**Your assignment**
In the entries that follow, the line with "4 water water" opens the range and the line with "ATOM 7 C C ." closes it; repeat that range exactly, both lines included.

Content starts

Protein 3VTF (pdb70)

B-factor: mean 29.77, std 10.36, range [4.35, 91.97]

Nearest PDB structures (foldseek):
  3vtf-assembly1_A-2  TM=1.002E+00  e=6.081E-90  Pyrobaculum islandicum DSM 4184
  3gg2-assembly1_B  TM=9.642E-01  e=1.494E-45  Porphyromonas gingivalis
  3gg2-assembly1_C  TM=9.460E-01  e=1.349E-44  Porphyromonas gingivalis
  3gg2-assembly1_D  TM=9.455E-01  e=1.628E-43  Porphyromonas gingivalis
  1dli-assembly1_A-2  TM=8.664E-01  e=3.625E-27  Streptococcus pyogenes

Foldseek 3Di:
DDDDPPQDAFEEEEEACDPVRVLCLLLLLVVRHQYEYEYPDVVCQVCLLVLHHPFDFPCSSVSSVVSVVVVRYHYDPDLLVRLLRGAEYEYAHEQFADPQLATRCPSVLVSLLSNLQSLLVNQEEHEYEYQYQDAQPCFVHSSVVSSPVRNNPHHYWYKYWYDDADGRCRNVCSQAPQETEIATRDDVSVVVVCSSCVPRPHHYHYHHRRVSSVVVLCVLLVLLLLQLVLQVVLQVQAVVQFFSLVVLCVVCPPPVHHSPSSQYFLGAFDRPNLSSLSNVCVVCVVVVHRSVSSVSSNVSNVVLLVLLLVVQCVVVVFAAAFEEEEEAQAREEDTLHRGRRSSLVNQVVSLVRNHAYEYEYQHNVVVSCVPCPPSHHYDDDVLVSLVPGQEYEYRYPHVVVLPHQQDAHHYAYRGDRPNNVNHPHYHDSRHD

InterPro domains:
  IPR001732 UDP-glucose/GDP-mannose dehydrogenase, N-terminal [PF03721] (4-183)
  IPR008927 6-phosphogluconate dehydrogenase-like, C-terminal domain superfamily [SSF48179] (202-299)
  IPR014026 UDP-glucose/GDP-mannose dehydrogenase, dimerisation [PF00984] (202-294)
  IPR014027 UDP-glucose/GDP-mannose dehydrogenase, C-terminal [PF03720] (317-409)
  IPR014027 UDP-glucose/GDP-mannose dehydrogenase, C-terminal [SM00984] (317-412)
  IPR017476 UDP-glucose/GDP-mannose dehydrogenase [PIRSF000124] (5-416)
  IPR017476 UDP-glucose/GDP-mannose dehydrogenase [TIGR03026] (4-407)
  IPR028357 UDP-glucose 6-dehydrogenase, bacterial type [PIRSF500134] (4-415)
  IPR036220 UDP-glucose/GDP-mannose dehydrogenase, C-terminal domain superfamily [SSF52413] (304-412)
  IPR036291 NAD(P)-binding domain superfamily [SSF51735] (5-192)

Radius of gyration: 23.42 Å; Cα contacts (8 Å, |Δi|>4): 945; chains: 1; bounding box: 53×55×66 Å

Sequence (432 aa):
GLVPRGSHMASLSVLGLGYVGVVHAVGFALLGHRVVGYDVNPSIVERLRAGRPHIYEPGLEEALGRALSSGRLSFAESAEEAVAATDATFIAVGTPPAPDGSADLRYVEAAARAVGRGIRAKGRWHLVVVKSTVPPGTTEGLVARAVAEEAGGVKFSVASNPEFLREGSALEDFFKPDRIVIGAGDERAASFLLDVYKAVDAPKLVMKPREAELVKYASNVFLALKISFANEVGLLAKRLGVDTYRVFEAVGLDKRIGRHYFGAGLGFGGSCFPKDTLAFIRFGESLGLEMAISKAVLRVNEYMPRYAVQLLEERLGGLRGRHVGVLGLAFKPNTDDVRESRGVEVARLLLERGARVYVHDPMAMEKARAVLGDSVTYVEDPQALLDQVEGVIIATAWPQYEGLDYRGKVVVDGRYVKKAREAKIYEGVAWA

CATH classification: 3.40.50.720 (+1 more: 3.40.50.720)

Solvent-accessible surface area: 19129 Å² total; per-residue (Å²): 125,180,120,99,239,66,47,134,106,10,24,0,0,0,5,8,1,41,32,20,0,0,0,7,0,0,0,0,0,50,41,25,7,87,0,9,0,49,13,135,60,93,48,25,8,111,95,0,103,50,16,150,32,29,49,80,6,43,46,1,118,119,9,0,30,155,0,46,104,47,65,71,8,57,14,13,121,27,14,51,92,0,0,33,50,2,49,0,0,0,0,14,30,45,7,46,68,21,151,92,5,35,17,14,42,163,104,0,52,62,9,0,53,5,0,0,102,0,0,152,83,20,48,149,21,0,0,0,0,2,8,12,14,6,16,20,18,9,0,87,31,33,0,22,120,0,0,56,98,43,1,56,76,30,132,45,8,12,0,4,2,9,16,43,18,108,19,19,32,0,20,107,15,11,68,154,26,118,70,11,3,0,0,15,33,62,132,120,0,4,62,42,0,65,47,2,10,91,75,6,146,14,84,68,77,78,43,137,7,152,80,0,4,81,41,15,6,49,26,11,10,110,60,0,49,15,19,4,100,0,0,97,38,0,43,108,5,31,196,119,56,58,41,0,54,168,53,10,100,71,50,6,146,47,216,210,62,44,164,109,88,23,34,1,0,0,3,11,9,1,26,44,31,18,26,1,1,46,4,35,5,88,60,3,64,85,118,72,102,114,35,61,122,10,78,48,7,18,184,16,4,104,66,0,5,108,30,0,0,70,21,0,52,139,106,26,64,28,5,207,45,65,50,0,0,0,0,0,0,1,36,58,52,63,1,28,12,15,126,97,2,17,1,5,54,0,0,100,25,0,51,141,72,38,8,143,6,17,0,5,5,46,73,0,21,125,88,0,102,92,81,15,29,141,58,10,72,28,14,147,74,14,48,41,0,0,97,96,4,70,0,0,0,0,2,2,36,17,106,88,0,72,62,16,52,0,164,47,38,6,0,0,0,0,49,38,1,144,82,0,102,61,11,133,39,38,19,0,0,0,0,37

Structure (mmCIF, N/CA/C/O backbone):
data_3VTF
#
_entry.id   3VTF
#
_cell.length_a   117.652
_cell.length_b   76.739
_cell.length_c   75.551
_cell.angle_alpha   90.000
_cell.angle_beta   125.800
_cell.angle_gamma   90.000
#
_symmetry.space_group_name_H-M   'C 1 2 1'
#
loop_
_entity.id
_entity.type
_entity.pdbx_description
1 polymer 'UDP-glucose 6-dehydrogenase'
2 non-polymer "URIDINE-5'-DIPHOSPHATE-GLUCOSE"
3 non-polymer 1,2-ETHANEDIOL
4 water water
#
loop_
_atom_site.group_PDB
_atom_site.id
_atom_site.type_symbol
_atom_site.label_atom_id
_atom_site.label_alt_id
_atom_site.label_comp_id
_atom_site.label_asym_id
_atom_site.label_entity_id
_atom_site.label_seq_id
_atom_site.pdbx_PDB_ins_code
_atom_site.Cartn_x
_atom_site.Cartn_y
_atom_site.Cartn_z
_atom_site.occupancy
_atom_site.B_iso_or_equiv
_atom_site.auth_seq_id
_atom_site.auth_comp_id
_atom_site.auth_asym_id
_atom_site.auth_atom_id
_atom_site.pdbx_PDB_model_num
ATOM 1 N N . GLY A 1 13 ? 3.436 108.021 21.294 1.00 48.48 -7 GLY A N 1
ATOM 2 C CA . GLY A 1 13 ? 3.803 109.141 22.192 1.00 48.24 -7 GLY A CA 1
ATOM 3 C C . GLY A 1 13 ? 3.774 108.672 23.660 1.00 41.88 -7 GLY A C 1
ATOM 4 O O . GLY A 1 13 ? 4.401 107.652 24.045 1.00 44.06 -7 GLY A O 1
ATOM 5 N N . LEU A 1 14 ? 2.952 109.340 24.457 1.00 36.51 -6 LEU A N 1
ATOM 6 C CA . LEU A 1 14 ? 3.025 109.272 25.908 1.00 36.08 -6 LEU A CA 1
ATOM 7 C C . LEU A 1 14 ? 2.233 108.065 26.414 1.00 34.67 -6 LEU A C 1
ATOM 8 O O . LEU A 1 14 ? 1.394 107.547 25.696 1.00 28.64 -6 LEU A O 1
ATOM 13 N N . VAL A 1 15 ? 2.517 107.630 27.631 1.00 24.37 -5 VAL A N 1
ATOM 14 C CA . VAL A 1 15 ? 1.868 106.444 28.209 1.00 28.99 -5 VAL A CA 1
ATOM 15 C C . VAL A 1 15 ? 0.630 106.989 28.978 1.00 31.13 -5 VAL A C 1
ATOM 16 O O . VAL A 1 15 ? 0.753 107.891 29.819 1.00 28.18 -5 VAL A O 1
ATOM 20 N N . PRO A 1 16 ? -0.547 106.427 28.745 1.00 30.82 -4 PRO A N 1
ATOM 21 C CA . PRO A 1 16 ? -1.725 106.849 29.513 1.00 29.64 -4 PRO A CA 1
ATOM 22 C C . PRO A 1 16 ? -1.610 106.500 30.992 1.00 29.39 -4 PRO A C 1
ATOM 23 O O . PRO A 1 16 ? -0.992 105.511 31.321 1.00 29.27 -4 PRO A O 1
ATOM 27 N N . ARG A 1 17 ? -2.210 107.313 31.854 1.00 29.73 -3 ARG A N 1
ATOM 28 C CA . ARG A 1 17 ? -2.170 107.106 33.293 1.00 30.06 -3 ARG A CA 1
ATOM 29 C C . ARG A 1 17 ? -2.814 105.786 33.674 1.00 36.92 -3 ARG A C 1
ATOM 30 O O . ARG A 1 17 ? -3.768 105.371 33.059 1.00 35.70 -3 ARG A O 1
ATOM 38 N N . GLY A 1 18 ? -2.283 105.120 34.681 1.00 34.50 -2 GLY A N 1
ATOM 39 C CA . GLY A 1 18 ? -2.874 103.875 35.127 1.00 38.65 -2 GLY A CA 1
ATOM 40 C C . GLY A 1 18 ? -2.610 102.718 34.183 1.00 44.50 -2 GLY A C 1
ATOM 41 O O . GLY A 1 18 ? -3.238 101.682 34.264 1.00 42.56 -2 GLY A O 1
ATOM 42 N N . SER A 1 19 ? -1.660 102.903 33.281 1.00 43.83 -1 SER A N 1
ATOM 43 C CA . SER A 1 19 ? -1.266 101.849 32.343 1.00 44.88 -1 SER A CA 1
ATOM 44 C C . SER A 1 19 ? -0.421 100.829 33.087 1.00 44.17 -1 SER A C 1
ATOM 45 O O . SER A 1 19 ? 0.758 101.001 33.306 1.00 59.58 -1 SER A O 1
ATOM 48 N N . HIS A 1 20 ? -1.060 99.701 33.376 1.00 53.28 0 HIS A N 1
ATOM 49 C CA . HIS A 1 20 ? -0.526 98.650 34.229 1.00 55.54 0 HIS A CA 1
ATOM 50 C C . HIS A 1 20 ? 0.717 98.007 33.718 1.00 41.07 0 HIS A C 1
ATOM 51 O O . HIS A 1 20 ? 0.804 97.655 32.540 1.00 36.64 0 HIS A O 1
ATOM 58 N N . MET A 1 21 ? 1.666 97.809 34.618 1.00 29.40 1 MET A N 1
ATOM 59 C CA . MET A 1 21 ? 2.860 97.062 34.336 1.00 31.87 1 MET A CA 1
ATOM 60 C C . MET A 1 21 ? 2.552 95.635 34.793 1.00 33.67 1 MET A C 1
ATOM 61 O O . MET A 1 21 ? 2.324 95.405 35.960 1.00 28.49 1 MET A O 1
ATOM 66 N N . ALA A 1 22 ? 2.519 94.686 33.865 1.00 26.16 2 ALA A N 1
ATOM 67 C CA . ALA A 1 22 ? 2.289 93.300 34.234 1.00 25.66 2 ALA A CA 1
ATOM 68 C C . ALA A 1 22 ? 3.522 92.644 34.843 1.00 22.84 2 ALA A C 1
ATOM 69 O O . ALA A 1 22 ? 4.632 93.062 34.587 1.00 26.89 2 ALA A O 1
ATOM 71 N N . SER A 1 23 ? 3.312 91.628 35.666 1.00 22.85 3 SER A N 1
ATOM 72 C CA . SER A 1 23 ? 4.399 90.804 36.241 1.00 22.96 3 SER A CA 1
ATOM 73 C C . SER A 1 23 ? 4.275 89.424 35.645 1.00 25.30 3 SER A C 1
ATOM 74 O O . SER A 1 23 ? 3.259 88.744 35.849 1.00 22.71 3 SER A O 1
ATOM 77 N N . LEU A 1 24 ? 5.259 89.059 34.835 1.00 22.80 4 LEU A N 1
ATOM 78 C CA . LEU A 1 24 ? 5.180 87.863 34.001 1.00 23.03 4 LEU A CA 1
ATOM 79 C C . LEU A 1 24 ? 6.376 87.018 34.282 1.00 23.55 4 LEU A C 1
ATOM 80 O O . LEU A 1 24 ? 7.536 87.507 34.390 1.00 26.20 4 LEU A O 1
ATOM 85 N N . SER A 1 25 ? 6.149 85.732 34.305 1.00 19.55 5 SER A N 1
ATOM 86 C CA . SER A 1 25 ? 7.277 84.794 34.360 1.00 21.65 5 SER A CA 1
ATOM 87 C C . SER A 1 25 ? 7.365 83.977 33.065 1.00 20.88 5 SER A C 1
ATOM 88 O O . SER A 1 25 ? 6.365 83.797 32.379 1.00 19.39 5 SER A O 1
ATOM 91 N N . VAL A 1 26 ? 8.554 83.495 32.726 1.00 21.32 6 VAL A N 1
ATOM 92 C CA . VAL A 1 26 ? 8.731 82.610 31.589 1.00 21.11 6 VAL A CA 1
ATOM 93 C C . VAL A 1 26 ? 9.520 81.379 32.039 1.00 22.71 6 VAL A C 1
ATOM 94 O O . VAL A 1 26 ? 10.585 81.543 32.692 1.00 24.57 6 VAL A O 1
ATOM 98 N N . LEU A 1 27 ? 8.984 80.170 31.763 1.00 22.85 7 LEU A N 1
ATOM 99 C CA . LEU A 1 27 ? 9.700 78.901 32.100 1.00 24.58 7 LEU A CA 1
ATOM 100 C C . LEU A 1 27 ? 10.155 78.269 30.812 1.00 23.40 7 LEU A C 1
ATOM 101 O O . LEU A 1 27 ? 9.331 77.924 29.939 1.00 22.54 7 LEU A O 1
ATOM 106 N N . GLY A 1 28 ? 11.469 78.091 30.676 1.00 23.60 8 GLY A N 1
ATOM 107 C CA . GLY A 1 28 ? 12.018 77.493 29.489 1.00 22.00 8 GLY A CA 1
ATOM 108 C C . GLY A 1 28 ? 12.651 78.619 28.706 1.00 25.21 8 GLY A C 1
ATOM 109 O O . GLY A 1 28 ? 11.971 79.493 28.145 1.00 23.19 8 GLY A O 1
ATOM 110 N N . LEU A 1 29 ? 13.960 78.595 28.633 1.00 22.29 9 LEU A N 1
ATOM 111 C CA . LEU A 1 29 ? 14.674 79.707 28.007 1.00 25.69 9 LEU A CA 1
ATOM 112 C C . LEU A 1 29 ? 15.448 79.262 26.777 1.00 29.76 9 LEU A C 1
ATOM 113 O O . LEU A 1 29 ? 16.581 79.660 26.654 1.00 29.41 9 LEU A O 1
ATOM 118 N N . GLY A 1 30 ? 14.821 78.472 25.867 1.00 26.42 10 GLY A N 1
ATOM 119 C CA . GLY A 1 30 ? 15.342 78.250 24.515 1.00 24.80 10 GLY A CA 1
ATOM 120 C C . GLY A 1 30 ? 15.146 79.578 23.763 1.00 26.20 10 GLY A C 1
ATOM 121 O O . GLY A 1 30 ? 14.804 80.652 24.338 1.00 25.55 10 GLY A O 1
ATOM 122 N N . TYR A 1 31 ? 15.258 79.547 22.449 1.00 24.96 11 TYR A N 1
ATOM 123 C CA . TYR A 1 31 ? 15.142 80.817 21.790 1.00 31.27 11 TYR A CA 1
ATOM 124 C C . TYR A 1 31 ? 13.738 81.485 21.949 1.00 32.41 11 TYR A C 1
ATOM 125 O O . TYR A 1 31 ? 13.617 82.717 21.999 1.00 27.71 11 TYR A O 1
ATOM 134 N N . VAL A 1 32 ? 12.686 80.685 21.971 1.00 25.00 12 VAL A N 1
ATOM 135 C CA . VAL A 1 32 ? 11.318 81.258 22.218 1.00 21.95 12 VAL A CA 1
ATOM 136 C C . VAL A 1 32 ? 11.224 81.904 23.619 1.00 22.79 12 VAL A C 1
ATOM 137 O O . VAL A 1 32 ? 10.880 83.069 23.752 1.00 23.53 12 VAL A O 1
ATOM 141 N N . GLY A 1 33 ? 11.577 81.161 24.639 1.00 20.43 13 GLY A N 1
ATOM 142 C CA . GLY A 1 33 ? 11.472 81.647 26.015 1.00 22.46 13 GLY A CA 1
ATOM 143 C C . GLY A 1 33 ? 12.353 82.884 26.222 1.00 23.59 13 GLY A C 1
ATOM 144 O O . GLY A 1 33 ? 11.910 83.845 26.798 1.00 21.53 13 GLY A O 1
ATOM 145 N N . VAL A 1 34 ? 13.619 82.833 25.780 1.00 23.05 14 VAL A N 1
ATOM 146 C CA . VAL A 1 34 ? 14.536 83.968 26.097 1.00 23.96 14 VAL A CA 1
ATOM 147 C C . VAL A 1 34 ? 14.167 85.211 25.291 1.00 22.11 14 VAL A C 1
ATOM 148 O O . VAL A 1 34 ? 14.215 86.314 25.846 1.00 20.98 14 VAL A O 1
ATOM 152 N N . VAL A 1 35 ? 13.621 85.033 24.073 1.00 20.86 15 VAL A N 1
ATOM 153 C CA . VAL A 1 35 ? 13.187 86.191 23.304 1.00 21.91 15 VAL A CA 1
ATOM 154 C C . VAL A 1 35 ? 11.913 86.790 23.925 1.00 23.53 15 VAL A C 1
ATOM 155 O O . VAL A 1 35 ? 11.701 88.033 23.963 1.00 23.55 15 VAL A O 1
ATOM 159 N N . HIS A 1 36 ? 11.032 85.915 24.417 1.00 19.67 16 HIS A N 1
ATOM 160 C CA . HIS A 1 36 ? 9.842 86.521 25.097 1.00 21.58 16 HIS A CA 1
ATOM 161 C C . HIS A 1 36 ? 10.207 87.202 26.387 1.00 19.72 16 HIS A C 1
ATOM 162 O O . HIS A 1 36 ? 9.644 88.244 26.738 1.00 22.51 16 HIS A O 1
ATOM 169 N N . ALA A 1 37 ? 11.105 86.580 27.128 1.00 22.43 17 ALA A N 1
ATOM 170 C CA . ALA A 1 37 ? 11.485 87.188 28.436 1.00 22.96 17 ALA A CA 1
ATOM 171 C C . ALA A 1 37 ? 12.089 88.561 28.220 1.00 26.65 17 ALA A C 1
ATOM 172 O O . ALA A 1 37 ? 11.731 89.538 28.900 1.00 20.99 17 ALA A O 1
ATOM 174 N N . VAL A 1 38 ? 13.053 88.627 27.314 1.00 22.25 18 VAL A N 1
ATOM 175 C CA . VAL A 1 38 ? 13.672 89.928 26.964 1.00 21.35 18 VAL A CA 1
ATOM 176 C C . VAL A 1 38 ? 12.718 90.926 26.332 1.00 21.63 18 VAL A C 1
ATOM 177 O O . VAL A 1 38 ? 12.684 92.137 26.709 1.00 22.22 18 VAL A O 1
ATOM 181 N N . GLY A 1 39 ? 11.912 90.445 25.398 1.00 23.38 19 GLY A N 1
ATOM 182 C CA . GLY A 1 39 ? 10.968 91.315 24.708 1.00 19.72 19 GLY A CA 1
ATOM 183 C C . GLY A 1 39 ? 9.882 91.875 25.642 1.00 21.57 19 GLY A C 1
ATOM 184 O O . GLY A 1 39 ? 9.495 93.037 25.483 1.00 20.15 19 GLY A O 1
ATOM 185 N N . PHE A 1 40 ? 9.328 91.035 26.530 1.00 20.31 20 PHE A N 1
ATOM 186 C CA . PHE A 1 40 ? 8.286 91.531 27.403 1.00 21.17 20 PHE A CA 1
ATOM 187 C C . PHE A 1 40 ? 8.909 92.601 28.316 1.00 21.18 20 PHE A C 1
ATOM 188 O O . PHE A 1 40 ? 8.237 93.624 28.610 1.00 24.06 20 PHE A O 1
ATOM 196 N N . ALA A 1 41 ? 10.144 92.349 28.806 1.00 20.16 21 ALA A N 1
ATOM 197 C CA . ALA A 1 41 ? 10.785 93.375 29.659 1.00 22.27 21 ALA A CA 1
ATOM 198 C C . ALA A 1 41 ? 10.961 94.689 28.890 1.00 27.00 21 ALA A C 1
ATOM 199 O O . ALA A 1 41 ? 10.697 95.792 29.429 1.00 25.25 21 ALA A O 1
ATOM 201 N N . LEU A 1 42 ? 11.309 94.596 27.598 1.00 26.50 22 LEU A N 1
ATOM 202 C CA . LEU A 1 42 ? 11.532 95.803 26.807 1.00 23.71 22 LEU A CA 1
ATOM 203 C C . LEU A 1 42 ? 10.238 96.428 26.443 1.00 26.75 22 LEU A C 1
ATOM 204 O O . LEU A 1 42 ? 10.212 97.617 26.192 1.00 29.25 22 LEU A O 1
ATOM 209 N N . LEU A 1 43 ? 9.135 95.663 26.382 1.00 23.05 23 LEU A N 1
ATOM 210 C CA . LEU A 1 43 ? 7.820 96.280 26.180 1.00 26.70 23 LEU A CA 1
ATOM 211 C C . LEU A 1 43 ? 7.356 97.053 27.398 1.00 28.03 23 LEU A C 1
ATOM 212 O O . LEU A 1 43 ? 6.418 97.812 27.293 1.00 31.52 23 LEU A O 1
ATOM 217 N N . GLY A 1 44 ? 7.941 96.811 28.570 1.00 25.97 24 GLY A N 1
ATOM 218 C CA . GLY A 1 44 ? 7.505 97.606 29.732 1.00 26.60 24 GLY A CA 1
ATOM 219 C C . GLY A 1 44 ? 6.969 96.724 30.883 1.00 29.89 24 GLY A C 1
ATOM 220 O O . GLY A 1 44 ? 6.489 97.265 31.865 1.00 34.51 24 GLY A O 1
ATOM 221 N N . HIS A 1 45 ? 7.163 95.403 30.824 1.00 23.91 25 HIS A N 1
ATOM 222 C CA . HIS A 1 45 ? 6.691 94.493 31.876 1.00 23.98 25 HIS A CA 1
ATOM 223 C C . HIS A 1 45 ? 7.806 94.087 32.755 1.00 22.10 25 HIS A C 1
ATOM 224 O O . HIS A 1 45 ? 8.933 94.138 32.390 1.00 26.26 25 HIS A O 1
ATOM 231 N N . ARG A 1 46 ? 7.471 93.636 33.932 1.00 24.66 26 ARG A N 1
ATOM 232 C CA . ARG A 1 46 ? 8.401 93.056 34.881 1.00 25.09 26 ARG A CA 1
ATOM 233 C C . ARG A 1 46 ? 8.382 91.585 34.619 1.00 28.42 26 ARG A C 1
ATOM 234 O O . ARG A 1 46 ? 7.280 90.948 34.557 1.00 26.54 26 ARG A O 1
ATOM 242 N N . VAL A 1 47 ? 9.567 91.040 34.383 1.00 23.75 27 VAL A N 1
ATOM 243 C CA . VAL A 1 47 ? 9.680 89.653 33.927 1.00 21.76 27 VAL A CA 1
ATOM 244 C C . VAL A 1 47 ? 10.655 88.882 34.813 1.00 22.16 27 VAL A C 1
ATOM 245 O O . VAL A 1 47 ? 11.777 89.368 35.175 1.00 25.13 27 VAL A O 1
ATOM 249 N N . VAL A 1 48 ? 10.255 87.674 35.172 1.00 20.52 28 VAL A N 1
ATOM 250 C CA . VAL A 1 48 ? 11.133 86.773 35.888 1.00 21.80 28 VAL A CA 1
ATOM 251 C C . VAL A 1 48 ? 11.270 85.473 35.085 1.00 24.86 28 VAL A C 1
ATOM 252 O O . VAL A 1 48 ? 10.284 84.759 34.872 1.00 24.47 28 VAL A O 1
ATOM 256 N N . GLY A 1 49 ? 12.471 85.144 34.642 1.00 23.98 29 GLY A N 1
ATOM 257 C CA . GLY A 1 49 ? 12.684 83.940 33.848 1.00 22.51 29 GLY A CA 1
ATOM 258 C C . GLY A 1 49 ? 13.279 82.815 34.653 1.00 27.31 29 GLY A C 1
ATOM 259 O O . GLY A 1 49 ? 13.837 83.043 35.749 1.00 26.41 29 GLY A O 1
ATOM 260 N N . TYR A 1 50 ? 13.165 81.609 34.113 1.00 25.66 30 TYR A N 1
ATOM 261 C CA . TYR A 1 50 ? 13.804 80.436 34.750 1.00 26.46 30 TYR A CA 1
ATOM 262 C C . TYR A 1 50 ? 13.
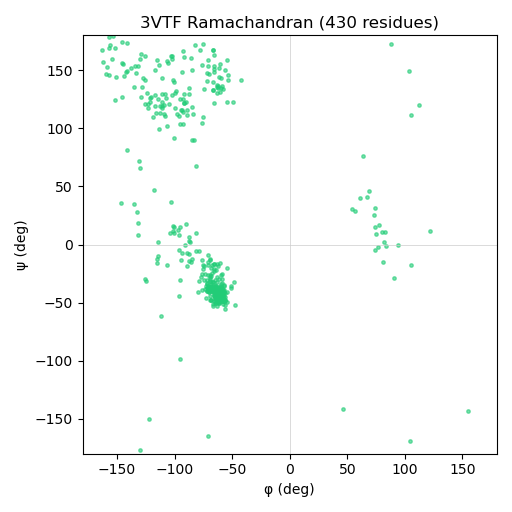997 79.407 33.688 1.00 26.85 30 TYR A C 1
ATOM 263 O O . TYR A 1 50 ? 13.133 79.257 32.784 1.00 25.42 30 TYR A O 1
ATOM 272 N N . ASP A 1 51 ? 15.081 78.643 33.791 1.00 26.13 31 ASP A N 1
ATOM 273 C CA . ASP A 1 51 ? 15.291 77.484 32.956 1.00 25.30 31 ASP A CA 1
ATOM 274 C C . ASP A 1 51 ? 15.850 76.330 33.794 1.00 29.79 31 ASP A C 1
ATOM 275 O O . ASP A 1 51 ? 16.546 76.572 34.815 1.00 27.14 31 ASP A O 1
ATOM 280 N N . VAL A 1 52 ? 15.572 75.108 33.381 1.00 26.12 32 VAL A N 1
ATOM 281 C CA . VAL A 1 52 ? 16.077 73.916 34.107 1.00 27.86 32 VAL A CA 1
ATOM 282 C C . VAL A 1 52 ? 17.637 73.929 34.157 1.00 32.67 32 VAL A C 1
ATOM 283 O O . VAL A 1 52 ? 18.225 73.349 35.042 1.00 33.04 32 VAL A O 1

Content ends

**Solution to the problem**
4 water water
#
loop_
_atom_site.group_PDB
_atom_site.id
_atom_site.type_symbol
_atom_site.label_atom_id
_atom_site.label_alt_id
_atom_site.label_comp_id
_atom_site.label_asym_id
_atom_site.label_entity_id
_atom_site.label_seq_id
_atom_site.pdbx_PDB_ins_code
_atom_site.Cartn_x
_atom_site.Cartn_y
_atom_site.Cartn_z
_atom_site.occupancy
_atom_site.B_iso_or_equiv
_atom_site.auth_seq_id
_atom_site.auth_comp_id
_atom_site.auth_asym_id
_atom_site.auth_atom_id
_atom_site.pdbx_PDB_model_num
ATOM 1 N N . GLY A 1 13 ? 3.436 108.021 21.294 1.00 48.48 -7 GLY A N 1
ATOM 2 C CA . GLY A 1 13 ? 3.803 109.141 22.192 1.00 48.24 -7 GLY A CA 1
ATOM 3 C C . GLY A 1 13 ? 3.774 108.672 23.660 1.00 41.88 -7 GLY A C 1
ATOM 4 O O . GLY A 1 13 ? 4.401 107.652 24.045 1.00 44.06 -7 GLY A O 1
ATOM 5 N N . LEU A 1 14 ? 2.952 109.340 24.457 1.00 36.51 -6 LEU A N 1
ATOM 6 C CA . LEU A 1 14 ? 3.025 109.272 25.908 1.00 36.08 -6 LEU A CA 1
ATOM 7 C C . LEU A 1 14 ? 2.233 108.065 26.414 1.00 34.67 -6 LEU A C 1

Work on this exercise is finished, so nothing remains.